**ACTIVITY**
The lines to repeat are those below from the one containing "ATOM 41 O O" down to the one containing "ATOM 81 C C", both included; reproduce them exactly and nothing else.

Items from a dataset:
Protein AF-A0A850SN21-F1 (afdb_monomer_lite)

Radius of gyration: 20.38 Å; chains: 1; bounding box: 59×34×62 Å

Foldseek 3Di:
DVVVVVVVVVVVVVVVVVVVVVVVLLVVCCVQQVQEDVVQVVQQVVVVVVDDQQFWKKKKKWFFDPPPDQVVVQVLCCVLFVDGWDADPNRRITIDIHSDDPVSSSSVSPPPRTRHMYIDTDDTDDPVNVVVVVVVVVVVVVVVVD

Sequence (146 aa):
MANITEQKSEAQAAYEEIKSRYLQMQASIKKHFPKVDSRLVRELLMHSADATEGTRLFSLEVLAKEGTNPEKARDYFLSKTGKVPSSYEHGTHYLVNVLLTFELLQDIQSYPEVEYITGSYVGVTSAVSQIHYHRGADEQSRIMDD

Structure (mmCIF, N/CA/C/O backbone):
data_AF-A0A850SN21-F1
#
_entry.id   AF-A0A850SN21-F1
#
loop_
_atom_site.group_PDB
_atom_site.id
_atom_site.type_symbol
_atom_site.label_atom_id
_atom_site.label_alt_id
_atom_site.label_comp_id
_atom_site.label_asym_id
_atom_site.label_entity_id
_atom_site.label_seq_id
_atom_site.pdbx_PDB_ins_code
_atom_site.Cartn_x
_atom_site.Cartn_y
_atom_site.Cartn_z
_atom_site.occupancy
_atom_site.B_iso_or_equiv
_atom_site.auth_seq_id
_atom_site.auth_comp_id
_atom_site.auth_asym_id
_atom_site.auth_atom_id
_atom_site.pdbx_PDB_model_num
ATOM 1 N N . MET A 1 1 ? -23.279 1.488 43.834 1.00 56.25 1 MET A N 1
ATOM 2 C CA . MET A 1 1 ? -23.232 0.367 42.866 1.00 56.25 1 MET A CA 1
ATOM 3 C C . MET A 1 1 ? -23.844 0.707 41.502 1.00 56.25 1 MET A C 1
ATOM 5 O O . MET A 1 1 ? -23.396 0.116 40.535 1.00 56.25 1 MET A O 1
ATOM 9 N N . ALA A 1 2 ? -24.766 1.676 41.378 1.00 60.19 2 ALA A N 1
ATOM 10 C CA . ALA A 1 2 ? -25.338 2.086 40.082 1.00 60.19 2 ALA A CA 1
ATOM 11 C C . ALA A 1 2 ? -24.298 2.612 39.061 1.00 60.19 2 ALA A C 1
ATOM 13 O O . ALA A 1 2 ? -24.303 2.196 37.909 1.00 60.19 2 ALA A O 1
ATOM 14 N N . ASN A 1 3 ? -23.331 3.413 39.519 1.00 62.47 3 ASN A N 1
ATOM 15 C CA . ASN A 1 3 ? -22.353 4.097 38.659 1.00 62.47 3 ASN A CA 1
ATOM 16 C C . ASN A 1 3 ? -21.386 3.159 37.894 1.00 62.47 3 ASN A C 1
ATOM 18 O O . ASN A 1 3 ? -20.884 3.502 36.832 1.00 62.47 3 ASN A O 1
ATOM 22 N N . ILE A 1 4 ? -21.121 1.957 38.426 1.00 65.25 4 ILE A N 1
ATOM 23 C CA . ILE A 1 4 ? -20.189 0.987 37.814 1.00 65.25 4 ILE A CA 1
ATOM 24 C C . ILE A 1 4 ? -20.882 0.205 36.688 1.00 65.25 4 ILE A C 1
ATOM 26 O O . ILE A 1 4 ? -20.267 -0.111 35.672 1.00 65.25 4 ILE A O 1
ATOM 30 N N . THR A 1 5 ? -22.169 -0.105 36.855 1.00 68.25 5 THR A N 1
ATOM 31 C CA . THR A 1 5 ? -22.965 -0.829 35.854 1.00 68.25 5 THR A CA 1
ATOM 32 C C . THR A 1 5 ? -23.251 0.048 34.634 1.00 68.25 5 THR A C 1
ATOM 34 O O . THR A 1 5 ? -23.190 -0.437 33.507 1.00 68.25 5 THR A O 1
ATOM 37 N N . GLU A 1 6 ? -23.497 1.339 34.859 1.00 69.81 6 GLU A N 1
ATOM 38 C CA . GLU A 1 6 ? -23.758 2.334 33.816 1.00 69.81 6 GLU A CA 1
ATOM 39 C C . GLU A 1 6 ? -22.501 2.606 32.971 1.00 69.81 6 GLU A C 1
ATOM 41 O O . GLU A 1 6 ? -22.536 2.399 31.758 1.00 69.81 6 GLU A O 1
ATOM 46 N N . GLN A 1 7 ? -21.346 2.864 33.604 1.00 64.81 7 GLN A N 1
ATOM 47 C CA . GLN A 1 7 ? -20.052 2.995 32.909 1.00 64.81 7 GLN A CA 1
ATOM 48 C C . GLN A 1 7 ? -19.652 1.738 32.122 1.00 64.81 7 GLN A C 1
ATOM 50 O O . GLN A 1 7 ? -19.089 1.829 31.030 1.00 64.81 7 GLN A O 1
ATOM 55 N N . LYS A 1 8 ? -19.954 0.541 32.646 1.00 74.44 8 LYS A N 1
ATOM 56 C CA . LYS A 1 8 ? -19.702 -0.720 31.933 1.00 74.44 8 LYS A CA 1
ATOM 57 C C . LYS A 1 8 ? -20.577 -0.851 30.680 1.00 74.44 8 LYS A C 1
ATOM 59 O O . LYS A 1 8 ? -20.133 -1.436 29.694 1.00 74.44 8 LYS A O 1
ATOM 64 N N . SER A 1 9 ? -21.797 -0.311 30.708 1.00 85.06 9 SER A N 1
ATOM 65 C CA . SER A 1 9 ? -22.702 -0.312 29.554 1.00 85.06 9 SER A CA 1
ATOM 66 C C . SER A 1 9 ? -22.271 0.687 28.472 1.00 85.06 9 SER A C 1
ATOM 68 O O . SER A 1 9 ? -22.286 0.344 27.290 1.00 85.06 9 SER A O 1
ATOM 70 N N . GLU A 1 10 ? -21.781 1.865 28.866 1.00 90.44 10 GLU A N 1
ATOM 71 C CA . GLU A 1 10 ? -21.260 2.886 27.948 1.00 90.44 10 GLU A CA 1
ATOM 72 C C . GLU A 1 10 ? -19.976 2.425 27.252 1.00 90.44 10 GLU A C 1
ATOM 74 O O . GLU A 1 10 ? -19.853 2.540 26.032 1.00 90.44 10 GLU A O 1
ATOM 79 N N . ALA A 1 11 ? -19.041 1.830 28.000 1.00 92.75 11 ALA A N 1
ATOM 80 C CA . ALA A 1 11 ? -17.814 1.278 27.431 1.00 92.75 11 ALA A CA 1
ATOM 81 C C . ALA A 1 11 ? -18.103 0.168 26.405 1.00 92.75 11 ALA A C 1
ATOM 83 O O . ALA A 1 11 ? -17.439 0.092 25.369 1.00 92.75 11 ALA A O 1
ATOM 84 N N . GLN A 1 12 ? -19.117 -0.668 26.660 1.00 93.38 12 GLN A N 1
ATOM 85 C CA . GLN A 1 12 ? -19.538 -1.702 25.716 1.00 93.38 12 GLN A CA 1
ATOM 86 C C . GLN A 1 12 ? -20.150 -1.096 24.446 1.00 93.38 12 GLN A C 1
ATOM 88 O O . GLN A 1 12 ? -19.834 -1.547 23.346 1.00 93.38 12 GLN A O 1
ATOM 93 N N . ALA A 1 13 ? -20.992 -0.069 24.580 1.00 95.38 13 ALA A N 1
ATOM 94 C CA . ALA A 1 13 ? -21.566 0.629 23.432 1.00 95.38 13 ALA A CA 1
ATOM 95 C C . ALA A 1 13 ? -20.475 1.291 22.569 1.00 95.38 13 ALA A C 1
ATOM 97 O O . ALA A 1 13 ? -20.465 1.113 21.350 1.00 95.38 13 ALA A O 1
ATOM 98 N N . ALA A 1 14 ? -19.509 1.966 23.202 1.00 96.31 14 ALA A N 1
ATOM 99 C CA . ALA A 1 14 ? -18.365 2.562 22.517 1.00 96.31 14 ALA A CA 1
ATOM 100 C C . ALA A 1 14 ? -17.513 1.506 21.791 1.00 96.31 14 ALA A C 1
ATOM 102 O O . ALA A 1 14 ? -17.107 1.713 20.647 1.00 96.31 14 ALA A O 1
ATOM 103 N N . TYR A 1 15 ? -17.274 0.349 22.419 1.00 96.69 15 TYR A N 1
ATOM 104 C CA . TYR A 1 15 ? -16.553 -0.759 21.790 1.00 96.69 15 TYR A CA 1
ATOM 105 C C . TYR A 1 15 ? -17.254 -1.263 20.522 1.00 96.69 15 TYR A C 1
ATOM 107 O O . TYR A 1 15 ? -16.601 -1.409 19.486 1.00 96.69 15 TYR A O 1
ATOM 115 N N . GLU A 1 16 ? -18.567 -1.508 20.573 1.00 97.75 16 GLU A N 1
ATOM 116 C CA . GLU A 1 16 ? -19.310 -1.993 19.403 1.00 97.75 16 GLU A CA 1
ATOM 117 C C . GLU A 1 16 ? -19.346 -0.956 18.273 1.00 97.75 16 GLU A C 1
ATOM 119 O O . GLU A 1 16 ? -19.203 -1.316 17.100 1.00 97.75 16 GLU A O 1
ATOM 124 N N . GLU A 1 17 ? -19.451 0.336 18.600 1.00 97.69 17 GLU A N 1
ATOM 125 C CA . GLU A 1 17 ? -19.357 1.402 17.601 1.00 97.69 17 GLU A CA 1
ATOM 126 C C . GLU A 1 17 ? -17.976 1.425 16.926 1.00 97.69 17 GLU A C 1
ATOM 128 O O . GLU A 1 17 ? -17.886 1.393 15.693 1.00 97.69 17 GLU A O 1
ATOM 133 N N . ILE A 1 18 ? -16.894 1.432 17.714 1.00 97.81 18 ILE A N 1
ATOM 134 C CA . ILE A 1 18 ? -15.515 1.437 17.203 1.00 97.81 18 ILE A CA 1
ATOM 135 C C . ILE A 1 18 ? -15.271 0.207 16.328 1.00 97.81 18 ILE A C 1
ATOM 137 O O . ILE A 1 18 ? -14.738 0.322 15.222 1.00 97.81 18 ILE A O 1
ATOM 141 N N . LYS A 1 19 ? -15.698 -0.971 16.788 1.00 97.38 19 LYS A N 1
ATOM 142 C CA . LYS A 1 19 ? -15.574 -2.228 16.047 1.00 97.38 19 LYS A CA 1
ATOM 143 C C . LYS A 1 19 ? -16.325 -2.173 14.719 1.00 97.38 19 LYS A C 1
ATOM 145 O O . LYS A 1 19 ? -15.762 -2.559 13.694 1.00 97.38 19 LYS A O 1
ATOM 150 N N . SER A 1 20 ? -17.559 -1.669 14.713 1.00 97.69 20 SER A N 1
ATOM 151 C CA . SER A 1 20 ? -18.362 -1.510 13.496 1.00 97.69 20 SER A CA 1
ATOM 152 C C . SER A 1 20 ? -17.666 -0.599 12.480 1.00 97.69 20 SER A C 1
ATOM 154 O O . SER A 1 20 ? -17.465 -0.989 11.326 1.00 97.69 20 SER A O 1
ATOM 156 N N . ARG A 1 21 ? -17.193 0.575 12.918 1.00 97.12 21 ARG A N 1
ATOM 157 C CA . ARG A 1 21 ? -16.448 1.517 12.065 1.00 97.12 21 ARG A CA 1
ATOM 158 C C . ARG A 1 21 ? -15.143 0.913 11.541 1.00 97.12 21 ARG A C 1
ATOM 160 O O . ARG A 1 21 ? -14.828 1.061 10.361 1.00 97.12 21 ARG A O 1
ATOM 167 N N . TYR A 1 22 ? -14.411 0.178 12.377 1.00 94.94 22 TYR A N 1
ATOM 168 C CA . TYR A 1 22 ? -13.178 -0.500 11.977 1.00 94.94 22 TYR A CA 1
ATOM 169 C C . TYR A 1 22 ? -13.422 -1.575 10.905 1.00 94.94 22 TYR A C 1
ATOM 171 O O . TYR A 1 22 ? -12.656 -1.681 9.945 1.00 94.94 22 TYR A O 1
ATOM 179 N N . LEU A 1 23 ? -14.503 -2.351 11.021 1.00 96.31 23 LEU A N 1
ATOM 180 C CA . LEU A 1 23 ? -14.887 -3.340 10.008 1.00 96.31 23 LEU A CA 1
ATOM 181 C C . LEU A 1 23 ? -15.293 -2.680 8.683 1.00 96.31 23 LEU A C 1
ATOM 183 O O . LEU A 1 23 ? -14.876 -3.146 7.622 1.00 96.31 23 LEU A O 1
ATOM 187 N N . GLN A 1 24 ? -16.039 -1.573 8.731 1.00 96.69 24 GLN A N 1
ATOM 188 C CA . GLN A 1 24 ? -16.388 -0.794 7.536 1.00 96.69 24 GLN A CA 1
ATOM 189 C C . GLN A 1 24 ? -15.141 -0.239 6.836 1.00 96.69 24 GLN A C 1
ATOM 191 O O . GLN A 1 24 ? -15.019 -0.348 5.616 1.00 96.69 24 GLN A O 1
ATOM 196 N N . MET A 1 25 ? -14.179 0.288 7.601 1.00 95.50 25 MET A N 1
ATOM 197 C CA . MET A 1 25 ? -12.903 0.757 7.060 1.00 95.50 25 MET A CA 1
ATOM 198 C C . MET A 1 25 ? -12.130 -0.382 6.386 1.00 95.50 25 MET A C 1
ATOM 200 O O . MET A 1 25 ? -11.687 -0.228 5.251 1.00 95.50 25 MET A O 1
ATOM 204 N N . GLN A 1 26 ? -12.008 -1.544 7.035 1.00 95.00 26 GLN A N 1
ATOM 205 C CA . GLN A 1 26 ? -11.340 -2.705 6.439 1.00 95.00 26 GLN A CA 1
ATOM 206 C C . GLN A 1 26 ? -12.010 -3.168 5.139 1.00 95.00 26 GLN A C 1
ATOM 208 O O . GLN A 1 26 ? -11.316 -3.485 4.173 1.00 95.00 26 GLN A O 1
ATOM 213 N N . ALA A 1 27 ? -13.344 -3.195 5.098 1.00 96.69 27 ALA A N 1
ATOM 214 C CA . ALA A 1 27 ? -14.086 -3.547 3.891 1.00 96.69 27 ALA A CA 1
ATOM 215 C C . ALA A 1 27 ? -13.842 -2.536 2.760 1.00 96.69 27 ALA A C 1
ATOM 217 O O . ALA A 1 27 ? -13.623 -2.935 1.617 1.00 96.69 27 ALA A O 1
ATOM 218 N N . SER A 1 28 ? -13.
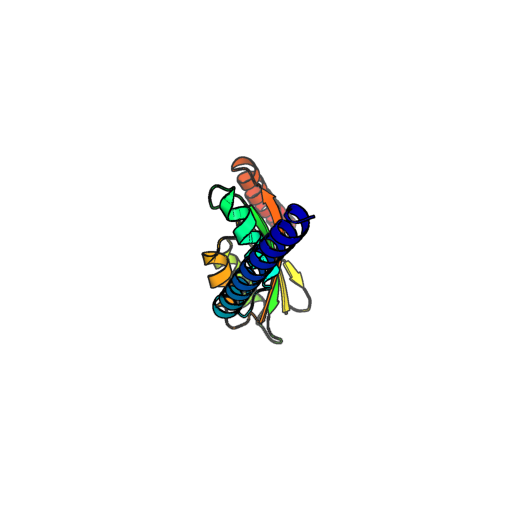815 -1.239 3.083 1.00 97.19 28 SER A N 1
ATOM 219 C CA . SER A 1 28 ? -13.501 -0.175 2.125 1.00 97.19 28 SER A CA 1
ATOM 220 C C . SER A 1 28 ? -12.080 -0.312 1.570 1.00 97.19 28 SER A C 1
ATOM 222 O O . SER A 1 28 ? -11.890 -0.304 0.354 1.00 97.19 28 SER A O 1
ATOM 224 N N . ILE A 1 29 ? -11.089 -0.550 2.437 1.00 96.38 29 ILE A N 1
ATOM 225 C CA . ILE A 1 29 ? -9.698 -0.778 2.022 1.00 96.38 29 ILE A CA 1
ATOM 226 C C . ILE A 1 29 ? -9.618 -1.952 1.042 1.00 96.38 29 ILE A C 1
A
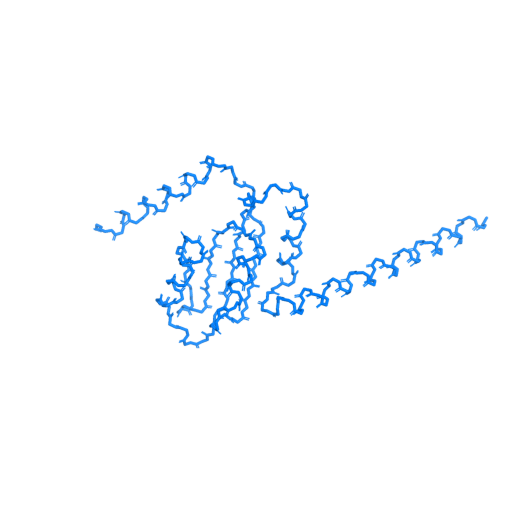TOM 228 O O . ILE A 1 29 ? -9.085 -1.787 -0.048 1.00 96.38 29 ILE A O 1
ATOM 232 N N . LYS A 1 30 ? -10.204 -3.109 1.374 1.00 96.25 30 LYS A N 1
ATOM 233 C CA . LYS A 1 30 ? -10.190 -4.285 0.485 1.00 96.25 30 LYS A CA 1
ATOM 234 C C . LYS A 1 30 ? -10.900 -4.041 -0.846 1.00 96.25 30 LYS A C 1
ATOM 236 O O . LYS A 1 30 ? -10.487 -4.584 -1.863 1.00 96.25 30 LYS A O 1
ATOM 241 N N . LYS A 1 31 ? -11.967 -3.239 -0.843 1.00 97.25 31 LYS A N 1
ATOM 242 C CA . LYS A 1 31 ? -12.707 -2.881 -2.057 1.00 97.25 31 LYS A CA 1
ATOM 243 C C . LYS A 1 31 ? -11.867 -2.021 -3.006 1.00 97.25 31 LYS A C 1
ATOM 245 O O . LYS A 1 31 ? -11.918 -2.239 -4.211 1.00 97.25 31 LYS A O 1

**FINISHED EXERCISE**
ATOM 41 O O . GLU A 1 6 ? -22.536 2.399 31.758 1.00 69.81 6 GLU A O 1
ATOM 46 N N . GLN A 1 7 ? -21.346 2.864 33.604 1.00 64.81 7 GLN A N 1
ATOM 47 C CA . GLN A 1 7 ? -20.052 2.995 32.909 1.00 64.81 7 GLN A CA 1
ATOM 48 C C . GLN A 1 7 ? -19.652 1.738 32.122 1.00 64.81 7 GLN A C 1
ATOM 50 O O . GLN A 1 7 ? -19.089 1.829 31.030 1.00 64.81 7 GLN A O 1
ATOM 55 N N . LYS A 1 8 ? -19.954 0.541 32.646 1.00 74.44 8 LYS A N 1
ATOM 56 C CA . LYS A 1 8 ? -19.702 -0.720 31.933 1.00 74.44 8 LYS A CA 1
ATOM 57 C C . LYS A 1 8 ? -20.577 -0.851 30.680 1.00 74.44 8 LYS A C 1
ATOM 59 O O . LYS A 1 8 ? -20.133 -1.436 29.694 1.00 74.44 8 LYS A O 1
ATOM 64 N N . SER A 1 9 ? -21.797 -0.311 30.708 1.00 85.06 9 SER A N 1
ATOM 65 C CA . SER A 1 9 ? -22.702 -0.312 29.554 1.00 85.06 9 SER A CA 1
ATOM 66 C C . SER A 1 9 ? -22.271 0.687 28.472 1.00 85.06 9 SER A C 1
ATOM 68 O O . SER A 1 9 ? -22.286 0.344 27.290 1.00 85.06 9 SER A O 1
ATOM 70 N N . GLU A 1 10 ? -21.781 1.865 28.866 1.00 90.44 10 GLU A N 1
ATOM 71 C CA . GLU A 1 10 ? -21.260 2.886 27.948 1.00 90.44 10 GLU A CA 1
ATOM 72 C C . GLU A 1 10 ? -19.976 2.425 27.252 1.00 90.44 10 GLU A C 1
ATOM 74 O O . GLU A 1 10 ? -19.853 2.540 26.032 1.00 90.44 10 GLU A O 1
ATOM 79 N N . ALA A 1 11 ? -19.041 1.830 28.000 1.00 92.75 11 ALA A N 1
ATOM 80 C CA . ALA A 1 11 ? -17.814 1.278 27.431 1.00 92.75 11 ALA A CA 1
ATOM 81 C C . ALA A 1 11 ? -18.103 0.168 26.405 1.00 92.75 11 ALA A C 1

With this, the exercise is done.